Segment Start: RECORDS FOR THIS TASK
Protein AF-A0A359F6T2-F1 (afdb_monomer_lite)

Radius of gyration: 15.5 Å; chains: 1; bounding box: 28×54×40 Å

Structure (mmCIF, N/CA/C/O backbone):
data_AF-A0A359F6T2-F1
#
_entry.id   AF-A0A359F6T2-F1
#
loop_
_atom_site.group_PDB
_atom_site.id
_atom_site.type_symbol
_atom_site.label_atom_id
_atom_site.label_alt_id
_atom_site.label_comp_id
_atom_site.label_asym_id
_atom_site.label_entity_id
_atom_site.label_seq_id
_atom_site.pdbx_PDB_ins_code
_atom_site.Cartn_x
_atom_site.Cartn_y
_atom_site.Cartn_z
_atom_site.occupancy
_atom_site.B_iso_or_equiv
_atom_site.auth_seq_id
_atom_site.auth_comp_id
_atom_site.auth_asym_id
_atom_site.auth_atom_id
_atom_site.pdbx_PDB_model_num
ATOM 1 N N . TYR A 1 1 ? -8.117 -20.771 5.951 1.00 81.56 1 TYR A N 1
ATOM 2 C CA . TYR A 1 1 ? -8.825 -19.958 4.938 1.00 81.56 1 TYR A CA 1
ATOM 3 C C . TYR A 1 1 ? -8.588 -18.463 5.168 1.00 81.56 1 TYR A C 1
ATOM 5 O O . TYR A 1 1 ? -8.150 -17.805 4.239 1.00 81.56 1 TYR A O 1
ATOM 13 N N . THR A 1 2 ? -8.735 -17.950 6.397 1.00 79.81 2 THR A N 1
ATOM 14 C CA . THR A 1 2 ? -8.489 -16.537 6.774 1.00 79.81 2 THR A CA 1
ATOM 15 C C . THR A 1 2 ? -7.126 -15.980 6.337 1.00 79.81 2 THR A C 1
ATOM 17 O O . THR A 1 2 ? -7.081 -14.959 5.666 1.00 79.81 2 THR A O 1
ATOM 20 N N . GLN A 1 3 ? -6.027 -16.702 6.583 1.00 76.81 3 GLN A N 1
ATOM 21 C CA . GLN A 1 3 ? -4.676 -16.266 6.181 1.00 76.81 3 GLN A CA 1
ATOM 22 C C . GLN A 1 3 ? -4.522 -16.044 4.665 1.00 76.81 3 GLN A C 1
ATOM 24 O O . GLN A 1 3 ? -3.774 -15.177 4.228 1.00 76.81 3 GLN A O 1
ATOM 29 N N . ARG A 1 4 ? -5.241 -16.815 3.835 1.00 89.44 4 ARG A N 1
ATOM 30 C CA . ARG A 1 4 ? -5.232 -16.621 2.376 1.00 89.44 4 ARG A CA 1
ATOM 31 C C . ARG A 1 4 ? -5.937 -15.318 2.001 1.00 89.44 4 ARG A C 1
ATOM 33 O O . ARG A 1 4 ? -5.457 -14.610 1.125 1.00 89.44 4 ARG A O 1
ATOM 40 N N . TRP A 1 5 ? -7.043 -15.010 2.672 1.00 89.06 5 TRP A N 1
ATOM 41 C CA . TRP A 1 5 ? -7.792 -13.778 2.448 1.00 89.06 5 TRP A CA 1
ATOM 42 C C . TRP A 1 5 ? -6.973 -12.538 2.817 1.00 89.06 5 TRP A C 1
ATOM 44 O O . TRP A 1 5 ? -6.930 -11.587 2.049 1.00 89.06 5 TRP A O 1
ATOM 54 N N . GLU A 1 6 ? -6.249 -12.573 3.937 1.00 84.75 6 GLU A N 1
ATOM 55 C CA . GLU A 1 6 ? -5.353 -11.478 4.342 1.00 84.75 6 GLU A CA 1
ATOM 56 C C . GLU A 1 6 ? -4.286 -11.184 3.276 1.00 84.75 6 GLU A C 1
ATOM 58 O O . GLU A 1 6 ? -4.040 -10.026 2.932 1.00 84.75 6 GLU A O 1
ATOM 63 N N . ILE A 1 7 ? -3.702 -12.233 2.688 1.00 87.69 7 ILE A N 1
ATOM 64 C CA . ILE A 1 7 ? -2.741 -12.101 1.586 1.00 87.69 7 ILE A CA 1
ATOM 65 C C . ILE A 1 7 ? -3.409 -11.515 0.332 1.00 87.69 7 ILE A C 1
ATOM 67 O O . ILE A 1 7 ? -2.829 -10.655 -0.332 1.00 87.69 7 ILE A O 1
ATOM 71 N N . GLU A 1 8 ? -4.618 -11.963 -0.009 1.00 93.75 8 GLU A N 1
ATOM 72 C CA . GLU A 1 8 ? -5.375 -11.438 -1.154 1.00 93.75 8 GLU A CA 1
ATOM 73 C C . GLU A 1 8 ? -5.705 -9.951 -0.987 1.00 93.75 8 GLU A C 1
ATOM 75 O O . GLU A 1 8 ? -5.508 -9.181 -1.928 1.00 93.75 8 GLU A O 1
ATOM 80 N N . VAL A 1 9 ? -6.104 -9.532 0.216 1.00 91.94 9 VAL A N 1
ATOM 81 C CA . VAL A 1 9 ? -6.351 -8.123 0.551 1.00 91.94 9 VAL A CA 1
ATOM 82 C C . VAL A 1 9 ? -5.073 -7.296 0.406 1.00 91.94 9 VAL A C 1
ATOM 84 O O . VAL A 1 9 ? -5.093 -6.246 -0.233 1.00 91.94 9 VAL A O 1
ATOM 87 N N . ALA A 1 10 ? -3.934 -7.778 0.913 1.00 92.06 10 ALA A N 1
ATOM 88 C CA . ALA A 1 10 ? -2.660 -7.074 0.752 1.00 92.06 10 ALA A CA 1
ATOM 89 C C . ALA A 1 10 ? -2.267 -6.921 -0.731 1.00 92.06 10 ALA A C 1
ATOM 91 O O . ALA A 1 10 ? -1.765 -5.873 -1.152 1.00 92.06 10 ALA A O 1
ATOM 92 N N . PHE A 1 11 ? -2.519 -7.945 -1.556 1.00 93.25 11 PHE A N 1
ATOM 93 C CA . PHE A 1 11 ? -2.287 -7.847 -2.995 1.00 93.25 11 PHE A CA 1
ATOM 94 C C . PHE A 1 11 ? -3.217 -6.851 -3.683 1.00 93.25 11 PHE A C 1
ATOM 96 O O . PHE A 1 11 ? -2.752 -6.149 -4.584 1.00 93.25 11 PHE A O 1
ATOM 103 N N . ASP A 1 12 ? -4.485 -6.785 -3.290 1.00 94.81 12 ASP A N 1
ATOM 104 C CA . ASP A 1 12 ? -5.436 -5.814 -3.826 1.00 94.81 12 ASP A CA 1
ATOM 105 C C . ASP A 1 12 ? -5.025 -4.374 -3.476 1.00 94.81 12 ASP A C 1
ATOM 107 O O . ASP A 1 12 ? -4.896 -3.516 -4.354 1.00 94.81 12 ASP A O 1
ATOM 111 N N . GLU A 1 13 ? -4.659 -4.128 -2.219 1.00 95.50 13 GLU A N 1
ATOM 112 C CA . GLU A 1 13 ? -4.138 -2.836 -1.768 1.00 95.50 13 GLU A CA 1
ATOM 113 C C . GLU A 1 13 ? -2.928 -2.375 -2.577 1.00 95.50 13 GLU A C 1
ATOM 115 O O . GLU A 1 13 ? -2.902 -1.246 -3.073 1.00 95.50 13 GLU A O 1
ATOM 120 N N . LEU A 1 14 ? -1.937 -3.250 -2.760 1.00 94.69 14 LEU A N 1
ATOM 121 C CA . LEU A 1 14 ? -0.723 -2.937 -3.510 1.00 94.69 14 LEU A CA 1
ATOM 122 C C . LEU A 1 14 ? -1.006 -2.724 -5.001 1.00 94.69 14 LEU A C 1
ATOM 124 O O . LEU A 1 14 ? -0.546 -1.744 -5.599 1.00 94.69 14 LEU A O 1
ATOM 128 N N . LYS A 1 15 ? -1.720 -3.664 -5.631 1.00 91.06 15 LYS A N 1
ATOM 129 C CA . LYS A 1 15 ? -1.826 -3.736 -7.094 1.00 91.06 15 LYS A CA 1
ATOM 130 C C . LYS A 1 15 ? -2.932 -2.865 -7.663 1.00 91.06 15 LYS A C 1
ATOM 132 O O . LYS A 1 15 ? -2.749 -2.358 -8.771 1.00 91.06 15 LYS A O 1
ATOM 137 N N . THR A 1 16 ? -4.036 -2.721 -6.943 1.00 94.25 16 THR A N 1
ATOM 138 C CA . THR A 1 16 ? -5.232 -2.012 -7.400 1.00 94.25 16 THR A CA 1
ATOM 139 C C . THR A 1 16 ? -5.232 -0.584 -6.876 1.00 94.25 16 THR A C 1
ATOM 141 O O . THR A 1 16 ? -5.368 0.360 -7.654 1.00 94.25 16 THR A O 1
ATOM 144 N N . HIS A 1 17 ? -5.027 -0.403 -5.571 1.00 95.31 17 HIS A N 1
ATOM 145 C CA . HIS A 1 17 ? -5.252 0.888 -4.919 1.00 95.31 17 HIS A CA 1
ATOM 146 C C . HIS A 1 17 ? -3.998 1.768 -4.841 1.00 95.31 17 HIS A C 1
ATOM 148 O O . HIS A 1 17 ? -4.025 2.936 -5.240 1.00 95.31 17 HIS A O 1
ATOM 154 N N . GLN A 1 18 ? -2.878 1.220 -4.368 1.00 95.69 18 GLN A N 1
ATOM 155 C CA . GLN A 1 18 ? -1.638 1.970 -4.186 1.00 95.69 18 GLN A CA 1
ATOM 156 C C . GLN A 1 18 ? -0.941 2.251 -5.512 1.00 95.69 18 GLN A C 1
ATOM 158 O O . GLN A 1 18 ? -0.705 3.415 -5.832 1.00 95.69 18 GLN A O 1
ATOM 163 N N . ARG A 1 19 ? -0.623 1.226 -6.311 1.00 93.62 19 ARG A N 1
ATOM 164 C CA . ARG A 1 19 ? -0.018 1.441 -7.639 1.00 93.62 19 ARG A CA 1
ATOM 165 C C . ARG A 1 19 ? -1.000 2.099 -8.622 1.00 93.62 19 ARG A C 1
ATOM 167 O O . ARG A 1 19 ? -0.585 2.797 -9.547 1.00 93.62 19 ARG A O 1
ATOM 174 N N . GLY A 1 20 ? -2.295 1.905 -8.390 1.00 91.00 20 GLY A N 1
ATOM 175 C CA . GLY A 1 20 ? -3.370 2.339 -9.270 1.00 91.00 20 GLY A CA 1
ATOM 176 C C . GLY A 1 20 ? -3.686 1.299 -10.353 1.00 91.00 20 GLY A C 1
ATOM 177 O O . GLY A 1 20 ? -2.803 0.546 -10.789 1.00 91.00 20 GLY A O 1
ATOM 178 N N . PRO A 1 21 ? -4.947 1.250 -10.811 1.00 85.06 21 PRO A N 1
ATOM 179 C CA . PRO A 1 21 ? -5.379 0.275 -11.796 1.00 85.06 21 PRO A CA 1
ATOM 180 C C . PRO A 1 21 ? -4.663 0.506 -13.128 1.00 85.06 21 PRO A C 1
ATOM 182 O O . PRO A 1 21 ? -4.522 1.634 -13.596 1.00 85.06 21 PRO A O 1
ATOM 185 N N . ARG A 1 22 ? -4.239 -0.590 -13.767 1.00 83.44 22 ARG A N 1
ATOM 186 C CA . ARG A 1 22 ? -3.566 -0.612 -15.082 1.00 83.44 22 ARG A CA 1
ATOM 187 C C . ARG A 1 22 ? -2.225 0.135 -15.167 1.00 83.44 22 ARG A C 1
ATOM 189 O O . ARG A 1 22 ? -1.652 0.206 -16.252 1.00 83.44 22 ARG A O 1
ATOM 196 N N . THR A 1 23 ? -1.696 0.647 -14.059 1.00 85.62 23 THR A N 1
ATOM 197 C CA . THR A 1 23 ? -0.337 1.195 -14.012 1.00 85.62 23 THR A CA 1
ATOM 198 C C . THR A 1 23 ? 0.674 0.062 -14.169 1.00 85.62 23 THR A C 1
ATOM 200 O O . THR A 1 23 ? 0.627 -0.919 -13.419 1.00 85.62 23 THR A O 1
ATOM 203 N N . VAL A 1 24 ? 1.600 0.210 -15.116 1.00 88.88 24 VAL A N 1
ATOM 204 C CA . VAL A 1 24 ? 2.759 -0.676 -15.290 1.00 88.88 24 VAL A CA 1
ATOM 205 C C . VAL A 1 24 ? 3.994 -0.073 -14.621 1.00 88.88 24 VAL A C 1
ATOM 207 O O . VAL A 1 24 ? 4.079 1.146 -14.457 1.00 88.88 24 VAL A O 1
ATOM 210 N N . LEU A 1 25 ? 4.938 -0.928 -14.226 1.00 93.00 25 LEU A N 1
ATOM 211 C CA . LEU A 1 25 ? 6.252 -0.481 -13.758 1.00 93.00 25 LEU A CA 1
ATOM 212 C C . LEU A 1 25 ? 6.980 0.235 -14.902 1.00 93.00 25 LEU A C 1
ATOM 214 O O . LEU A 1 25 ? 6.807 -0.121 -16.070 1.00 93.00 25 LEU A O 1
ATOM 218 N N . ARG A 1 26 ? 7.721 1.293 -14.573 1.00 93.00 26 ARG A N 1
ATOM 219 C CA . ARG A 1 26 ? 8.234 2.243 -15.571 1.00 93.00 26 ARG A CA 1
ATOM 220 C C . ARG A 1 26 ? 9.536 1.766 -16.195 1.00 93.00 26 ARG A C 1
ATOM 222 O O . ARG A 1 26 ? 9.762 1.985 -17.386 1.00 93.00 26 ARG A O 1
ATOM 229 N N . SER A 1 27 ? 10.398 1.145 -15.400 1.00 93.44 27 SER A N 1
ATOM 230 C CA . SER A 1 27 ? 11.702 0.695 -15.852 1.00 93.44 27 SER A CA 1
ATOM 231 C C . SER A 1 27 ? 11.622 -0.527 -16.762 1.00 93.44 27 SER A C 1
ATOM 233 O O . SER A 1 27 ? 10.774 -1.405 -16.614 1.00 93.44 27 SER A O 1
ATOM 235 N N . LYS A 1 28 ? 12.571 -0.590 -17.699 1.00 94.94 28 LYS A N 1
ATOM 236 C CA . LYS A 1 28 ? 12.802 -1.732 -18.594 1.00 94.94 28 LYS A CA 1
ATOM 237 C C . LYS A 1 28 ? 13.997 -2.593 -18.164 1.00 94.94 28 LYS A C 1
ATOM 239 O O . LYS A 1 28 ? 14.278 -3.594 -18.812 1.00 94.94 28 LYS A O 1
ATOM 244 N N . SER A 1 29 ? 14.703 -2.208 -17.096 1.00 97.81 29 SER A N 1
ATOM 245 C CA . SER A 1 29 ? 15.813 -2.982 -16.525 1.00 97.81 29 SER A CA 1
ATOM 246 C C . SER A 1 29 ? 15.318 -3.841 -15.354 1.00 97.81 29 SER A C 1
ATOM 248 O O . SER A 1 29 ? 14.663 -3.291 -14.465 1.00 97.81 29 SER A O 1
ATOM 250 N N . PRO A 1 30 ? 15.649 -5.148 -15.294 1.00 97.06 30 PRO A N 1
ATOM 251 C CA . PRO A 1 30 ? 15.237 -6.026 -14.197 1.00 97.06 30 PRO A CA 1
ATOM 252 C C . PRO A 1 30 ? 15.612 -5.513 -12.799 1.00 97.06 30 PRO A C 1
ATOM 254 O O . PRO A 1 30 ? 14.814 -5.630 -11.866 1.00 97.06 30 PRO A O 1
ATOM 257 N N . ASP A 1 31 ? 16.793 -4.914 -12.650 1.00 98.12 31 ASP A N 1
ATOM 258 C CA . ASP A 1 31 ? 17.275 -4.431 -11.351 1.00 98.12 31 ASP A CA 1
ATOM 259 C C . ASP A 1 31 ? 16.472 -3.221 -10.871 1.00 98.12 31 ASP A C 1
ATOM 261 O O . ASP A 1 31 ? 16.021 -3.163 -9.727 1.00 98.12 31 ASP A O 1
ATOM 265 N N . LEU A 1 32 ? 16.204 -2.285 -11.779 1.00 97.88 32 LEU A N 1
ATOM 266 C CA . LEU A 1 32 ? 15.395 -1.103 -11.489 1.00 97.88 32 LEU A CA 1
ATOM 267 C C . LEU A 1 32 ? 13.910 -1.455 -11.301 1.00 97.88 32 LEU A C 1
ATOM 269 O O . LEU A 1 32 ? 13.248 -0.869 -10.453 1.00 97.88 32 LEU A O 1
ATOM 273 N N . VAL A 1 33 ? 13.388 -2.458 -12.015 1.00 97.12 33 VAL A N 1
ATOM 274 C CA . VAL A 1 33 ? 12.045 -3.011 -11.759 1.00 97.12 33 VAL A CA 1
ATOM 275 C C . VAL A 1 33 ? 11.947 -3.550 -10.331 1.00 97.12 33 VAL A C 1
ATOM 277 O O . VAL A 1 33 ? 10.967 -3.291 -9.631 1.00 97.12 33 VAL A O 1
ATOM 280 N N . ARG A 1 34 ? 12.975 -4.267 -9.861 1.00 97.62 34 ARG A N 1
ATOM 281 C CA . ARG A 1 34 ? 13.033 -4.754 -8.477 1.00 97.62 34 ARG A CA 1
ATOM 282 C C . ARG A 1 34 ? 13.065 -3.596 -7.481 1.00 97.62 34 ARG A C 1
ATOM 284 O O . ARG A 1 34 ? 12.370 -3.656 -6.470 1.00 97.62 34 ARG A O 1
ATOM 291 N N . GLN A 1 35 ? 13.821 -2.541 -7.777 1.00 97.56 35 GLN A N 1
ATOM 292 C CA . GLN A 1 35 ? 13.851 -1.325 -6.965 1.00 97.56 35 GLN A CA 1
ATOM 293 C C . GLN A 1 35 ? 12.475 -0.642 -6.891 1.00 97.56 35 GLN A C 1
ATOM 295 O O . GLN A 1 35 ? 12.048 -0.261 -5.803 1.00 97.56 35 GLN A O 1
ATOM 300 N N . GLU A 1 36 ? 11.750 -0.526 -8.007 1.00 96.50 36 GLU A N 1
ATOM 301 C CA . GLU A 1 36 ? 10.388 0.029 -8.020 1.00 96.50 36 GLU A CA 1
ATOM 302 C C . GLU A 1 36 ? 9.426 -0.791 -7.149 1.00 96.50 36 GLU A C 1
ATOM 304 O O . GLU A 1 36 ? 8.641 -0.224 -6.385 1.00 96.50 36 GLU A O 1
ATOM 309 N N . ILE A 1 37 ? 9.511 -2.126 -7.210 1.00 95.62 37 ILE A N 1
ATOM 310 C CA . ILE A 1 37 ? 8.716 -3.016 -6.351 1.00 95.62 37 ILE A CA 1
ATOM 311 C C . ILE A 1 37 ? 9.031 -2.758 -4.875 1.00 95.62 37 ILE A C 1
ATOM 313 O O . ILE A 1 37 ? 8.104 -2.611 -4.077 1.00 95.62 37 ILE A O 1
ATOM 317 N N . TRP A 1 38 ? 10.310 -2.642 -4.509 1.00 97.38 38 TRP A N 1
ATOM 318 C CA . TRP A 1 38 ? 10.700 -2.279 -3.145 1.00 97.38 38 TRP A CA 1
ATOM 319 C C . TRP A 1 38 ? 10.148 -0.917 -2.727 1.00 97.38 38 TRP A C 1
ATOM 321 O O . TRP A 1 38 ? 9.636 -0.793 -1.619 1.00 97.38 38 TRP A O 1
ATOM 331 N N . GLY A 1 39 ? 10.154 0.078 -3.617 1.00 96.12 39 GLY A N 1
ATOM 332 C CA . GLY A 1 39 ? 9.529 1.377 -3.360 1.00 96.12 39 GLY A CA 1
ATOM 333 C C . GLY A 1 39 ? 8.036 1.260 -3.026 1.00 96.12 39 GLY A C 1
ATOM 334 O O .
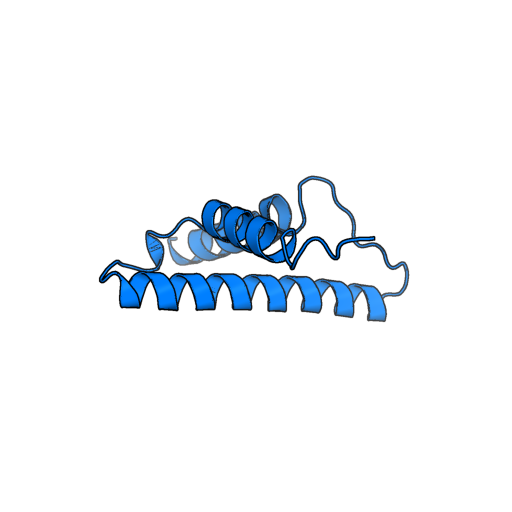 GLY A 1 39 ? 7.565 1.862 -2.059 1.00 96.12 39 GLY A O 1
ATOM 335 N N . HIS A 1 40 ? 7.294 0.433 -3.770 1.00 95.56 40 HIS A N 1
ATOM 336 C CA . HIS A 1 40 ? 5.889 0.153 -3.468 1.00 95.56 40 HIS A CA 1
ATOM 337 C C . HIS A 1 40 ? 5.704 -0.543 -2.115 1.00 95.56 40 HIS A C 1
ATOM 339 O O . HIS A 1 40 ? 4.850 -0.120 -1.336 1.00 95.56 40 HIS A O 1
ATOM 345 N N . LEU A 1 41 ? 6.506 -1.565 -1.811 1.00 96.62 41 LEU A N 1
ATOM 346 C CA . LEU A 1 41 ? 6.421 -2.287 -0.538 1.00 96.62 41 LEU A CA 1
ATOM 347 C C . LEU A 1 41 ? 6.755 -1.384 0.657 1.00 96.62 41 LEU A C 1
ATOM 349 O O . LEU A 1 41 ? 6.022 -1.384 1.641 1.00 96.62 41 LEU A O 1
Segment End: RECORDS FOR THIS TASK
## [YOUR TASK]
Nothing but the lines above from the one containing "ATOM 321 O O" through the one containing "ATOM 334 O O ." should appear in the answer, each repeated exactly.

## [OUTPUT OF THE TASK]
ATOM 321 O O . TRP A 1 38 ? 9.636 -0.793 -1.619 1.00 97.38 38 TRP A O 1
ATOM 331 N N . GLY A 1 39 ? 10.154 0.078 -3.617 1.00 96.12 39 GLY A N 1
ATOM 332 C CA . GLY A 1 39 ? 9.529 1.377 -3.360 1.00 96.12 39 GLY A CA 1
ATOM 333 C C . GLY A 1 39 ? 8.036 1.260 -3.026 1.00 96.12 39 GLY A C 1
ATOM 334 O O .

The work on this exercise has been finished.